Directions:
Reproduce the records below exactly, but only between the lines holding "ATOM 77 C CA" and "ATOM 91 C CA", inclusive.

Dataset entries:
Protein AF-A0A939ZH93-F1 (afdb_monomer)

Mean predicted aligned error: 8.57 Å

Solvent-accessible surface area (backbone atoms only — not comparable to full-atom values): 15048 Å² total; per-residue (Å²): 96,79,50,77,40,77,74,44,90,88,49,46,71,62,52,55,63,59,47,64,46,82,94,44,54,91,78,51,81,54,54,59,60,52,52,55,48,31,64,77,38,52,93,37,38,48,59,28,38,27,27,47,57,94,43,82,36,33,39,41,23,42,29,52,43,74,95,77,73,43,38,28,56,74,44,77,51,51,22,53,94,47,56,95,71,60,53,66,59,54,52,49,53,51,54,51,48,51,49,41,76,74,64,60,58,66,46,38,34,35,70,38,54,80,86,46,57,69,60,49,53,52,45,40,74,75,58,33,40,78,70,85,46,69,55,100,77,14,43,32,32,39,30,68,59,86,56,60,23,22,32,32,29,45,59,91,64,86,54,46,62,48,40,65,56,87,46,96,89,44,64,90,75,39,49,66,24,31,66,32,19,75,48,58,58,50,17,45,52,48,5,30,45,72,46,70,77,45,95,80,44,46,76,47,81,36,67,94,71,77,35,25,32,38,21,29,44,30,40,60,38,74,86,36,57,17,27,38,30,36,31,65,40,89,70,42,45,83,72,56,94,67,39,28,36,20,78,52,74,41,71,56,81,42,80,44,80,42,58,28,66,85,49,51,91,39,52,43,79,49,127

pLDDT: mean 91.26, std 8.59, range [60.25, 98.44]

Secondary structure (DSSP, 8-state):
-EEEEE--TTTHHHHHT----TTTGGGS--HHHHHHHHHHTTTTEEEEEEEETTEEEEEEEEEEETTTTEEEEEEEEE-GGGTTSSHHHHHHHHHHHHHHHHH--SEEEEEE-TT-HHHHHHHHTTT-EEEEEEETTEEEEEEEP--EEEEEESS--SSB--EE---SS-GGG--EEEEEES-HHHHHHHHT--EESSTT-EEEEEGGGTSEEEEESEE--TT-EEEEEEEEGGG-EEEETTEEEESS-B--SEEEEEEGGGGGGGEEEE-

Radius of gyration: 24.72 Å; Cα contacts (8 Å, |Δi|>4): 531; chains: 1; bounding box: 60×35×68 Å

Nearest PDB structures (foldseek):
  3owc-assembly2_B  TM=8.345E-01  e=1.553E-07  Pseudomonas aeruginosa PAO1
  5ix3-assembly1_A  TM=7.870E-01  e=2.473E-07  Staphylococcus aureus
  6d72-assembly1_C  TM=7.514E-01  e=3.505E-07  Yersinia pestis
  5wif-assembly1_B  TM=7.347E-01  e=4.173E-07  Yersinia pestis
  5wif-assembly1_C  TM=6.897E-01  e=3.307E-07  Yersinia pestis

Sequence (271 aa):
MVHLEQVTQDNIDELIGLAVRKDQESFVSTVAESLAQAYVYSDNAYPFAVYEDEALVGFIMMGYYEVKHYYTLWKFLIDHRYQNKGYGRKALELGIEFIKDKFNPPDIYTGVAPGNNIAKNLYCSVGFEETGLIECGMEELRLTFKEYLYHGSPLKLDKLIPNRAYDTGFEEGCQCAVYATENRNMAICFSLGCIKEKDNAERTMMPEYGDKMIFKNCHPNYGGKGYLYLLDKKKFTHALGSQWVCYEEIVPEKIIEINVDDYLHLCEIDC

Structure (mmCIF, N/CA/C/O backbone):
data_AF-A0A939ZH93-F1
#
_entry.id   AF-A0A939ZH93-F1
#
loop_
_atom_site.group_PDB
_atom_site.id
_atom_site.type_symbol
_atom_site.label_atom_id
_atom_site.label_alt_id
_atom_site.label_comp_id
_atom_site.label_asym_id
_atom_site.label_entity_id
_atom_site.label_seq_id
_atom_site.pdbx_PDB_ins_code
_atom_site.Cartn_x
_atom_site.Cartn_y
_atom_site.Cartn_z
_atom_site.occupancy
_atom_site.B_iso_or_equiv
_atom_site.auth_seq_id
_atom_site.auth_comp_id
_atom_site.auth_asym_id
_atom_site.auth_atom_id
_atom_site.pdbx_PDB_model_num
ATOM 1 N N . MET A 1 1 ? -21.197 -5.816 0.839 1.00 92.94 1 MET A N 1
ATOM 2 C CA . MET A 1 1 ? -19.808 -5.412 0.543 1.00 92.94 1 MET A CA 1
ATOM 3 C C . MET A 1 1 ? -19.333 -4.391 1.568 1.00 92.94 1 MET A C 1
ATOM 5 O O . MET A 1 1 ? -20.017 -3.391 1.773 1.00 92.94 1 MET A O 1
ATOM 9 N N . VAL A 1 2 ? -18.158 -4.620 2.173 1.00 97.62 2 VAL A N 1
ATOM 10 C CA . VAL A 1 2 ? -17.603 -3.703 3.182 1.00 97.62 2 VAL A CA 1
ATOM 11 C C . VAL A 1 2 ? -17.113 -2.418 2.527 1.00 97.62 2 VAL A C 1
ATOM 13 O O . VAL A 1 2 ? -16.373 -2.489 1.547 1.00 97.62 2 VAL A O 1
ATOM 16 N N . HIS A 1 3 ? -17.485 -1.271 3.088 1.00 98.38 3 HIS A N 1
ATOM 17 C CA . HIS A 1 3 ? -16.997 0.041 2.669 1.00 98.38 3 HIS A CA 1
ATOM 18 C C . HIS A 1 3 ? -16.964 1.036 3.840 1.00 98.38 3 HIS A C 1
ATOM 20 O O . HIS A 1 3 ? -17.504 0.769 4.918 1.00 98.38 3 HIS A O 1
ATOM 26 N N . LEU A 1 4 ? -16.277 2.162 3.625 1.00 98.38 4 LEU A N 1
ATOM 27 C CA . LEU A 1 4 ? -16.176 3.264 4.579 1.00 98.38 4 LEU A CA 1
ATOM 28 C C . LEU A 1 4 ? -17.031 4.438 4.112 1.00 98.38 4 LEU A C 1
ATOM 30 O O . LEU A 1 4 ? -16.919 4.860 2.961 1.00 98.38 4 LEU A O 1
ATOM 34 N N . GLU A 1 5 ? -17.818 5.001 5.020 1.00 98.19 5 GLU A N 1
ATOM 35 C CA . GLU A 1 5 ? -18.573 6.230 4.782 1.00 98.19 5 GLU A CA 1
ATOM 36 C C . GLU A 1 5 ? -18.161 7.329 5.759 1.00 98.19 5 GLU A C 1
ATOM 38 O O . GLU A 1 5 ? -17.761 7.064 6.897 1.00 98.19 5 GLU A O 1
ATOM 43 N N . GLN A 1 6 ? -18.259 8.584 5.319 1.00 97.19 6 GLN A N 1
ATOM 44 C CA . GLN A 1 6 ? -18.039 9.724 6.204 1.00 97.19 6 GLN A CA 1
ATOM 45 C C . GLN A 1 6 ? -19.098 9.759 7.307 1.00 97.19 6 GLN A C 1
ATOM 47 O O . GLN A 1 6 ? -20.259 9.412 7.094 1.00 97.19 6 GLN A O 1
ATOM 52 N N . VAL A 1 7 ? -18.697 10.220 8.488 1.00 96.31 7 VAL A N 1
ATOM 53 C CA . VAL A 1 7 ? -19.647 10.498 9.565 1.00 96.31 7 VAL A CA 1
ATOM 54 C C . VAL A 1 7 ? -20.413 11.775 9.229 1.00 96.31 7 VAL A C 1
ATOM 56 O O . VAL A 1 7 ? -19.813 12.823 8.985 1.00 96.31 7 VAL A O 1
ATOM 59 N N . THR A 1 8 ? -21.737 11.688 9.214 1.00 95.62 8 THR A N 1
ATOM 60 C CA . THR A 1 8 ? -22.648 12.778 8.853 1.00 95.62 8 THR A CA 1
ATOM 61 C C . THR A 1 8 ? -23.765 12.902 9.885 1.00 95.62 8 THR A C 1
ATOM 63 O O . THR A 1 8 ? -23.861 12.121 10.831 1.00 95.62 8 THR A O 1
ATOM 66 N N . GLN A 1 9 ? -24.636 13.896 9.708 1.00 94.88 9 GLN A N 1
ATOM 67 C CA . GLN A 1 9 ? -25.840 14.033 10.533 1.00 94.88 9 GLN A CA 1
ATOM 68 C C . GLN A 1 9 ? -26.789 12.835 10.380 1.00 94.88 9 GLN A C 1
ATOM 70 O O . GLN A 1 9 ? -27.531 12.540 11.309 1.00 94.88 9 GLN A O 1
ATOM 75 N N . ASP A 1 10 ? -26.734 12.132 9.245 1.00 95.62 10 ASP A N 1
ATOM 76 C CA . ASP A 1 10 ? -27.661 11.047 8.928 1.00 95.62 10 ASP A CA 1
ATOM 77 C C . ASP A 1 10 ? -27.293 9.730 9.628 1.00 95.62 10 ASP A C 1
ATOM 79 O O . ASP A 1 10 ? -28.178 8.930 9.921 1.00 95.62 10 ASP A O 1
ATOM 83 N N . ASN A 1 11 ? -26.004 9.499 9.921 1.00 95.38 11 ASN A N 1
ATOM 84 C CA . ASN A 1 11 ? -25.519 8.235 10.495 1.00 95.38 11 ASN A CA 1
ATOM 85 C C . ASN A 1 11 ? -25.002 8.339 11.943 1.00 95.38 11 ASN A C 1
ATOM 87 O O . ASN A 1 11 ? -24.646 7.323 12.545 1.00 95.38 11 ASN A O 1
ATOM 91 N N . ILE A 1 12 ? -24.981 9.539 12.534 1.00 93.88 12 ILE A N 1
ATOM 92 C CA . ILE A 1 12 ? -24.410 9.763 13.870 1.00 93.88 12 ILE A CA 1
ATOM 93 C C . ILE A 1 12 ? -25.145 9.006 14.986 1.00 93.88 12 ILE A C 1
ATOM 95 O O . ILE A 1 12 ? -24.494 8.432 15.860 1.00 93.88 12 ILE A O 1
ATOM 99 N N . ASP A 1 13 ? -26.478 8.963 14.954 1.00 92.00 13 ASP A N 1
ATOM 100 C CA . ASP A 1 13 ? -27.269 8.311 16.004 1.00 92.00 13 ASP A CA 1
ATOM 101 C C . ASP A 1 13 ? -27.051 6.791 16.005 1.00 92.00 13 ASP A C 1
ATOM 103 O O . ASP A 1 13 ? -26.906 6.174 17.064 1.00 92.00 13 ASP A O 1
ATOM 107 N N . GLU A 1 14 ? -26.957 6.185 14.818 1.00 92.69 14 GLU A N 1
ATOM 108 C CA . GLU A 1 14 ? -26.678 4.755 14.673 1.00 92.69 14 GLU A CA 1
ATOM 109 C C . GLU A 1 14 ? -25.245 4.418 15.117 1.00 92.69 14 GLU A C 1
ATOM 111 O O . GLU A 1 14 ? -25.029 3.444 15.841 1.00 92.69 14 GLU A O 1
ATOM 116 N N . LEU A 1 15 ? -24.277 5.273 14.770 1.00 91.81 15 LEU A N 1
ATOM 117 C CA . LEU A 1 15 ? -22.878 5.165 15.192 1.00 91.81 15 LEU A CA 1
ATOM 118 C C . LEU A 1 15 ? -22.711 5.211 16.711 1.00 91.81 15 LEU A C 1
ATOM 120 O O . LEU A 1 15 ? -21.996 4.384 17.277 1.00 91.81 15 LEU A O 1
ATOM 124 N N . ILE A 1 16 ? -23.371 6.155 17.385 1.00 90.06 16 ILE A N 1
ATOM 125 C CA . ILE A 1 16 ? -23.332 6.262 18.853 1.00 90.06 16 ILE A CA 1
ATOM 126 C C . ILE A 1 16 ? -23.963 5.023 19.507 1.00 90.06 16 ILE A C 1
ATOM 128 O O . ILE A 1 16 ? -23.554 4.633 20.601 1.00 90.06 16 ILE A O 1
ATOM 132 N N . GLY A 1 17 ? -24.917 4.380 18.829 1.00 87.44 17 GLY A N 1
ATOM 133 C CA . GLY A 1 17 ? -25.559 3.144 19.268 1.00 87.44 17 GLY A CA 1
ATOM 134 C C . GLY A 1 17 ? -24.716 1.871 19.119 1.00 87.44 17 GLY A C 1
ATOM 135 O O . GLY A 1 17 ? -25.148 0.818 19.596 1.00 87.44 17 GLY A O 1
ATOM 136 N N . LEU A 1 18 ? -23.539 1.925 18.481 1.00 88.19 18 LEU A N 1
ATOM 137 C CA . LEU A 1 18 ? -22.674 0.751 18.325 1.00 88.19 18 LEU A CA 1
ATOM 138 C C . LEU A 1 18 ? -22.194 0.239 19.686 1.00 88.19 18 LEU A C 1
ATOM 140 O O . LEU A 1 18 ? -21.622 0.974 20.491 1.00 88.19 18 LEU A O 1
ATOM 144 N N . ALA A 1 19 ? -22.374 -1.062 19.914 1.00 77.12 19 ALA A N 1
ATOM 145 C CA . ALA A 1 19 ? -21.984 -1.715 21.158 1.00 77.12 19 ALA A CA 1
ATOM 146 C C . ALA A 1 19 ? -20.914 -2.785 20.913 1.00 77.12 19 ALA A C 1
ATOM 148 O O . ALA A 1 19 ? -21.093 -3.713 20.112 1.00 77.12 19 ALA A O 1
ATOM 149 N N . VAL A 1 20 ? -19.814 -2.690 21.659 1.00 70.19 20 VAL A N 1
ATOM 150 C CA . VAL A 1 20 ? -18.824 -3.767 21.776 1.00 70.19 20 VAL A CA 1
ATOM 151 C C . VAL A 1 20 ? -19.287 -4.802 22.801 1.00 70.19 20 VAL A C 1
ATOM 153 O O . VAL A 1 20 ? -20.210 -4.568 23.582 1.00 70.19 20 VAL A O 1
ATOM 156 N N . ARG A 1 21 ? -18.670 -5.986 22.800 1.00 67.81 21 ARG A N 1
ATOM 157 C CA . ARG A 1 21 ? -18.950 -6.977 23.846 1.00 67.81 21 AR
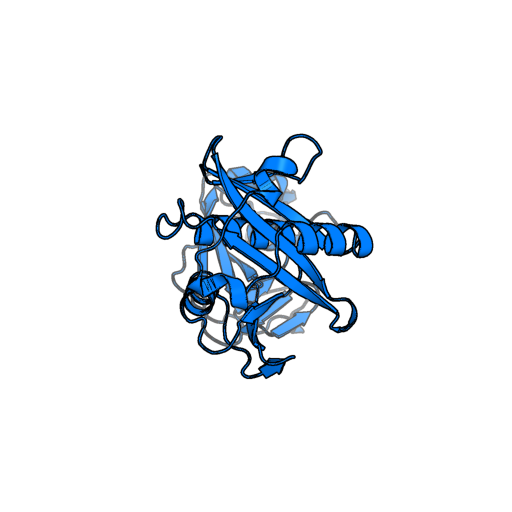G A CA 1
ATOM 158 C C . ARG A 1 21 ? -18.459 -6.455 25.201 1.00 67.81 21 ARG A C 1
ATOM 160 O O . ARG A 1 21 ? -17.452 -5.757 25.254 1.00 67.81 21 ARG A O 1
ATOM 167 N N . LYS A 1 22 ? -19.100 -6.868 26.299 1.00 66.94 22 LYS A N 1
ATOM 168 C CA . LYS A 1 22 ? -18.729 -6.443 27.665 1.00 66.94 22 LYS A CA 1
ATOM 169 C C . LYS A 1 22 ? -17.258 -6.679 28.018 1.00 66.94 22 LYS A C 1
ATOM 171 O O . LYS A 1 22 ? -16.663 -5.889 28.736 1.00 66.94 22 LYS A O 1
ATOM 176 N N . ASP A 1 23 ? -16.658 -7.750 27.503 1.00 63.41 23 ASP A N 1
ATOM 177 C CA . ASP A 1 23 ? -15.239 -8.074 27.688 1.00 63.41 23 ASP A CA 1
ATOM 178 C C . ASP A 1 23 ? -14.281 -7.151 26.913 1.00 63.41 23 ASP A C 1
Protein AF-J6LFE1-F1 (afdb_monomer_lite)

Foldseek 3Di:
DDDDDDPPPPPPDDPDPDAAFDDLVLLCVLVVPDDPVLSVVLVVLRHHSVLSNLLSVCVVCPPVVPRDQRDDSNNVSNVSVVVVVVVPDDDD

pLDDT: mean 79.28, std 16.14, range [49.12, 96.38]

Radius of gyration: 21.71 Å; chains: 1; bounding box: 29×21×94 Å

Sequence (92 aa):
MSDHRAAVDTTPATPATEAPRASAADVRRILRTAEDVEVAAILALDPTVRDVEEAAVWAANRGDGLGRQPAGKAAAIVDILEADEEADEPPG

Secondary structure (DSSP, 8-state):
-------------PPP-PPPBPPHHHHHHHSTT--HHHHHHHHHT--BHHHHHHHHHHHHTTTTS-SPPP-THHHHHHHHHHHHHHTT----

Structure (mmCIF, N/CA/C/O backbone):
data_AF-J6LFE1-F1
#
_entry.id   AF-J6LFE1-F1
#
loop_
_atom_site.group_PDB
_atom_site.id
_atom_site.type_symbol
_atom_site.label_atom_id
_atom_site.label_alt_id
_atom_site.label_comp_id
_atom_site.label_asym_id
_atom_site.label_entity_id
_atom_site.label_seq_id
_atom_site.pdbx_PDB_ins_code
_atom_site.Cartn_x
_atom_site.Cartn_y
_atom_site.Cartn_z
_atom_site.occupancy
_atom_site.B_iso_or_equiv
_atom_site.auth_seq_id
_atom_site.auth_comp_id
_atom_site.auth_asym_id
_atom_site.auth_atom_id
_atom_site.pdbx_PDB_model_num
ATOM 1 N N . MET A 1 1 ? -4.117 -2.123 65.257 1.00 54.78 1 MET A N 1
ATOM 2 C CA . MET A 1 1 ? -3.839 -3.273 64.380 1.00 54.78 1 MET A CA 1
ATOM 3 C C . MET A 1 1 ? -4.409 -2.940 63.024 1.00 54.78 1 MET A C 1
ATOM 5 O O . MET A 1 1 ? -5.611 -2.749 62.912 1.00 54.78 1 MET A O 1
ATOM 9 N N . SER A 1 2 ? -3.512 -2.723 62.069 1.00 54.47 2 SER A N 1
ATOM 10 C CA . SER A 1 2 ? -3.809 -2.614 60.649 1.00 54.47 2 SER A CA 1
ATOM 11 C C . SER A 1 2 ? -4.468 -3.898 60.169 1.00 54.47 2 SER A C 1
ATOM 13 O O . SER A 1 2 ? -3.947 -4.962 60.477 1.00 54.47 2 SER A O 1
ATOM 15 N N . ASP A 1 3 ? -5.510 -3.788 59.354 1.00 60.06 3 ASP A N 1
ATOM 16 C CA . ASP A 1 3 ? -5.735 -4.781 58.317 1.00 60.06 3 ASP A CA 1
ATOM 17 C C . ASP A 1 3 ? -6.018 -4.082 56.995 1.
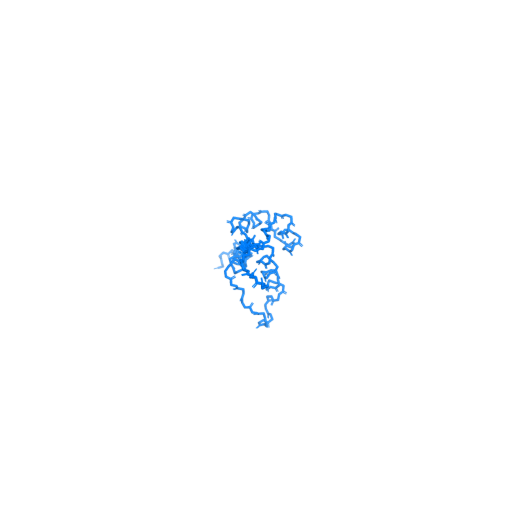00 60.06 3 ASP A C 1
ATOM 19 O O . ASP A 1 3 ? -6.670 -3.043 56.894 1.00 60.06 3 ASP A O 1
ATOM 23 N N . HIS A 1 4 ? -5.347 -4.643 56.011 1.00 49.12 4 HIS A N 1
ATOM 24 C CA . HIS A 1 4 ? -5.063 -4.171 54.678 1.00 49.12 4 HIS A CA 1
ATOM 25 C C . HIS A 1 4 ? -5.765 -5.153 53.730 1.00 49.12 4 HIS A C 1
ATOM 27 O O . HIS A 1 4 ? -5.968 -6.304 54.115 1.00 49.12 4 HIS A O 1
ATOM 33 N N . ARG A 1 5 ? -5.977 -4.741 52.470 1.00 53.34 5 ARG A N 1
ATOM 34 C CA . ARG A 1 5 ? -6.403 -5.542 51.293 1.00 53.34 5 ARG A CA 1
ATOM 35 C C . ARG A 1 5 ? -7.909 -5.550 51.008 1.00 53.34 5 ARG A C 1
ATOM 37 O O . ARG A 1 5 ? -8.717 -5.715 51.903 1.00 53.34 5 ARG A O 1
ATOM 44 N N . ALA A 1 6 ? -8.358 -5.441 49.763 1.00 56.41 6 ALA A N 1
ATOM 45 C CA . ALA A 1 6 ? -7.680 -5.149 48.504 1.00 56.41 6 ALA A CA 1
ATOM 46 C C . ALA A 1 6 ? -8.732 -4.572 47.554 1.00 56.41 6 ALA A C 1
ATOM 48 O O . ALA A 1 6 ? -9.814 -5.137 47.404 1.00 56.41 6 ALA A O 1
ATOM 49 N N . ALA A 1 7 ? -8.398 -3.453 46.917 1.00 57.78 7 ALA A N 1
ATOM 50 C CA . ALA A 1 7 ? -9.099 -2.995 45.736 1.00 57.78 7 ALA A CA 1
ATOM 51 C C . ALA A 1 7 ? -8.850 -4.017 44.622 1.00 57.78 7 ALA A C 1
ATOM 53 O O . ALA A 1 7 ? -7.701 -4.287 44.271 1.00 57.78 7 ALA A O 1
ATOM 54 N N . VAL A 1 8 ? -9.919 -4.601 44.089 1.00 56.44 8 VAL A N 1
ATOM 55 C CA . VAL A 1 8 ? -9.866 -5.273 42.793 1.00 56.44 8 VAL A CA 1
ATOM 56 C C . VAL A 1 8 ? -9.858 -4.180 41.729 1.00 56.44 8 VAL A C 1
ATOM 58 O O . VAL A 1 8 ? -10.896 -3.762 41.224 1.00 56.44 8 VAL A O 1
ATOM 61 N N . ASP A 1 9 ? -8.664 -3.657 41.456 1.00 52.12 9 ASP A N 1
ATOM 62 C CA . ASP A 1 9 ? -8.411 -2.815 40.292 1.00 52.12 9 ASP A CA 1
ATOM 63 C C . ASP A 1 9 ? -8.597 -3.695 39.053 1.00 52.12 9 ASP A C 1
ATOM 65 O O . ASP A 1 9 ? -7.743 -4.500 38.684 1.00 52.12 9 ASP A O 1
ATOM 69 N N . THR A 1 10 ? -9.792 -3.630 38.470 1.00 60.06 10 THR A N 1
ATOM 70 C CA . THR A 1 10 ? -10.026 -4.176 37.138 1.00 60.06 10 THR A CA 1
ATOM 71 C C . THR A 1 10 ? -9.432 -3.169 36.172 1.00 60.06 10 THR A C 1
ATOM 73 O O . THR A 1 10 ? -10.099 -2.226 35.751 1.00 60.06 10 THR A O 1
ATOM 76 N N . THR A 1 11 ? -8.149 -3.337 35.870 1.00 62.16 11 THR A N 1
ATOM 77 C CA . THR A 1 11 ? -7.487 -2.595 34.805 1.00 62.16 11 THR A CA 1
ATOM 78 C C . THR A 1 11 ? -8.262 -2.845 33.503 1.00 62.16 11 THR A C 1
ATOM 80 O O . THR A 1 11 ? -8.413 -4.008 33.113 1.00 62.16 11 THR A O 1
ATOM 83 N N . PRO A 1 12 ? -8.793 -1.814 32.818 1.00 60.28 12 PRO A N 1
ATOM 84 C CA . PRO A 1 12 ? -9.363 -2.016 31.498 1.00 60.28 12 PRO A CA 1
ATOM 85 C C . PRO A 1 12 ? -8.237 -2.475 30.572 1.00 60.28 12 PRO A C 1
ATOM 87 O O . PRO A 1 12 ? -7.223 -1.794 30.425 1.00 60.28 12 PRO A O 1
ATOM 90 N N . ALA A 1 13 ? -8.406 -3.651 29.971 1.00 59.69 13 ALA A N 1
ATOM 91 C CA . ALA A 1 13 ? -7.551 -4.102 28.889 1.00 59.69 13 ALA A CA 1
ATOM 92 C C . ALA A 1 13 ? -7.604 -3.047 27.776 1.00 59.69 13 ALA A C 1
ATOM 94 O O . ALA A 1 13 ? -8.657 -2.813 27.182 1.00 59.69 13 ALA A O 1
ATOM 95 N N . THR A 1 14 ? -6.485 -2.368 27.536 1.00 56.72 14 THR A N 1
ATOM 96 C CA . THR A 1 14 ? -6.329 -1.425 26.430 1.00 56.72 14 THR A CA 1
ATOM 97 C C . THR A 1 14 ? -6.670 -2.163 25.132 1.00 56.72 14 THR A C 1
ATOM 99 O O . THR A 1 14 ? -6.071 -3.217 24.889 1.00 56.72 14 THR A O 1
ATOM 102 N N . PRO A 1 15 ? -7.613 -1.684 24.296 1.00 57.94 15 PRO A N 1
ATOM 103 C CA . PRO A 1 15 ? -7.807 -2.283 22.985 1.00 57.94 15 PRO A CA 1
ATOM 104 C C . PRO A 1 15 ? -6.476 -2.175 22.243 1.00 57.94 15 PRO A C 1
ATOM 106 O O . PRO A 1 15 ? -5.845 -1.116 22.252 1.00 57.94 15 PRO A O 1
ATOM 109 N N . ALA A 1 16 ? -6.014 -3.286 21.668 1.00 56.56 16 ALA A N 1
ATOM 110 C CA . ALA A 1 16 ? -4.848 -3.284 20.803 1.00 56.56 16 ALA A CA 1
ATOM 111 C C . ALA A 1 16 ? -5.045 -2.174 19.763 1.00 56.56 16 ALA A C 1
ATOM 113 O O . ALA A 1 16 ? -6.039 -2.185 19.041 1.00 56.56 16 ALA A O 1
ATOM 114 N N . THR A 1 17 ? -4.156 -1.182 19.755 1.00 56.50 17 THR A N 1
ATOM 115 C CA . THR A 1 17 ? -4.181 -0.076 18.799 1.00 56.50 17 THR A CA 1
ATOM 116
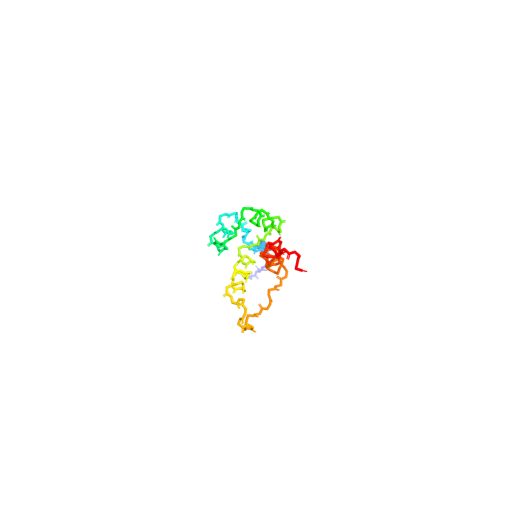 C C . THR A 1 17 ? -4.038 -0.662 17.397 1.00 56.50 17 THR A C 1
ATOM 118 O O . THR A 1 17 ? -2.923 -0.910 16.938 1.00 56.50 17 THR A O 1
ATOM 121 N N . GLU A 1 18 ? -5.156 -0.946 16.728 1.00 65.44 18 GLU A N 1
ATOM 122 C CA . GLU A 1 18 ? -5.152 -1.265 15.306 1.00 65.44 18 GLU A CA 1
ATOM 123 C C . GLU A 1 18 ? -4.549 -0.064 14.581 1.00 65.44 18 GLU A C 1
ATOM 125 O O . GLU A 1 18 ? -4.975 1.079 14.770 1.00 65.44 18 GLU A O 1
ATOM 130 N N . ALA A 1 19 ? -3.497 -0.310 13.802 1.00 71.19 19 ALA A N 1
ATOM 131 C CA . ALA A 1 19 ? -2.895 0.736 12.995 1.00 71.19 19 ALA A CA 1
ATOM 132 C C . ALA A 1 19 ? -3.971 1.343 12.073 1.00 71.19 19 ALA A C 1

Reply to the exercise:
ATOM 77 C CA . THR A 1 11 ? -7.487 -2.595 34.805 1.00 62.16 11 THR A CA 1
ATOM 78 C C . THR A 1 11 ? -8.262 -2.845 33.503 1.00 62.16 11 THR A C 1
ATOM 80 O O . THR A 1 11 ? -8.413 -4.008 33.113 1.00 62.16 11 THR A O 1
ATOM 83 N N . PRO A 1 12 ? -8.793 -1.814 32.818 1.00 60.28 12 PRO A N 1
ATOM 84 C CA . PRO A 1 12 ? -9.363 -2.016 31.498 1.00 60.28 12 PRO A CA 1
ATOM 85 C C . PRO A 1 12 ? -8.237 -2.475 30.572 1.00 60.28 12 PRO A C 1
ATOM 87 O O . PRO A 1 12 ? -7.223 -1.794 30.425 1.00 60.28 12 PRO A O 1
ATOM 90 N N . ALA A 1 13 ? -8.406 -3.651 29.971 1.00 59.69 13 ALA A N 1
ATOM 91 C CA . ALA A 1 13 ? -7.551 -4.102 28.889 1.00 59.69 13 ALA A CA 1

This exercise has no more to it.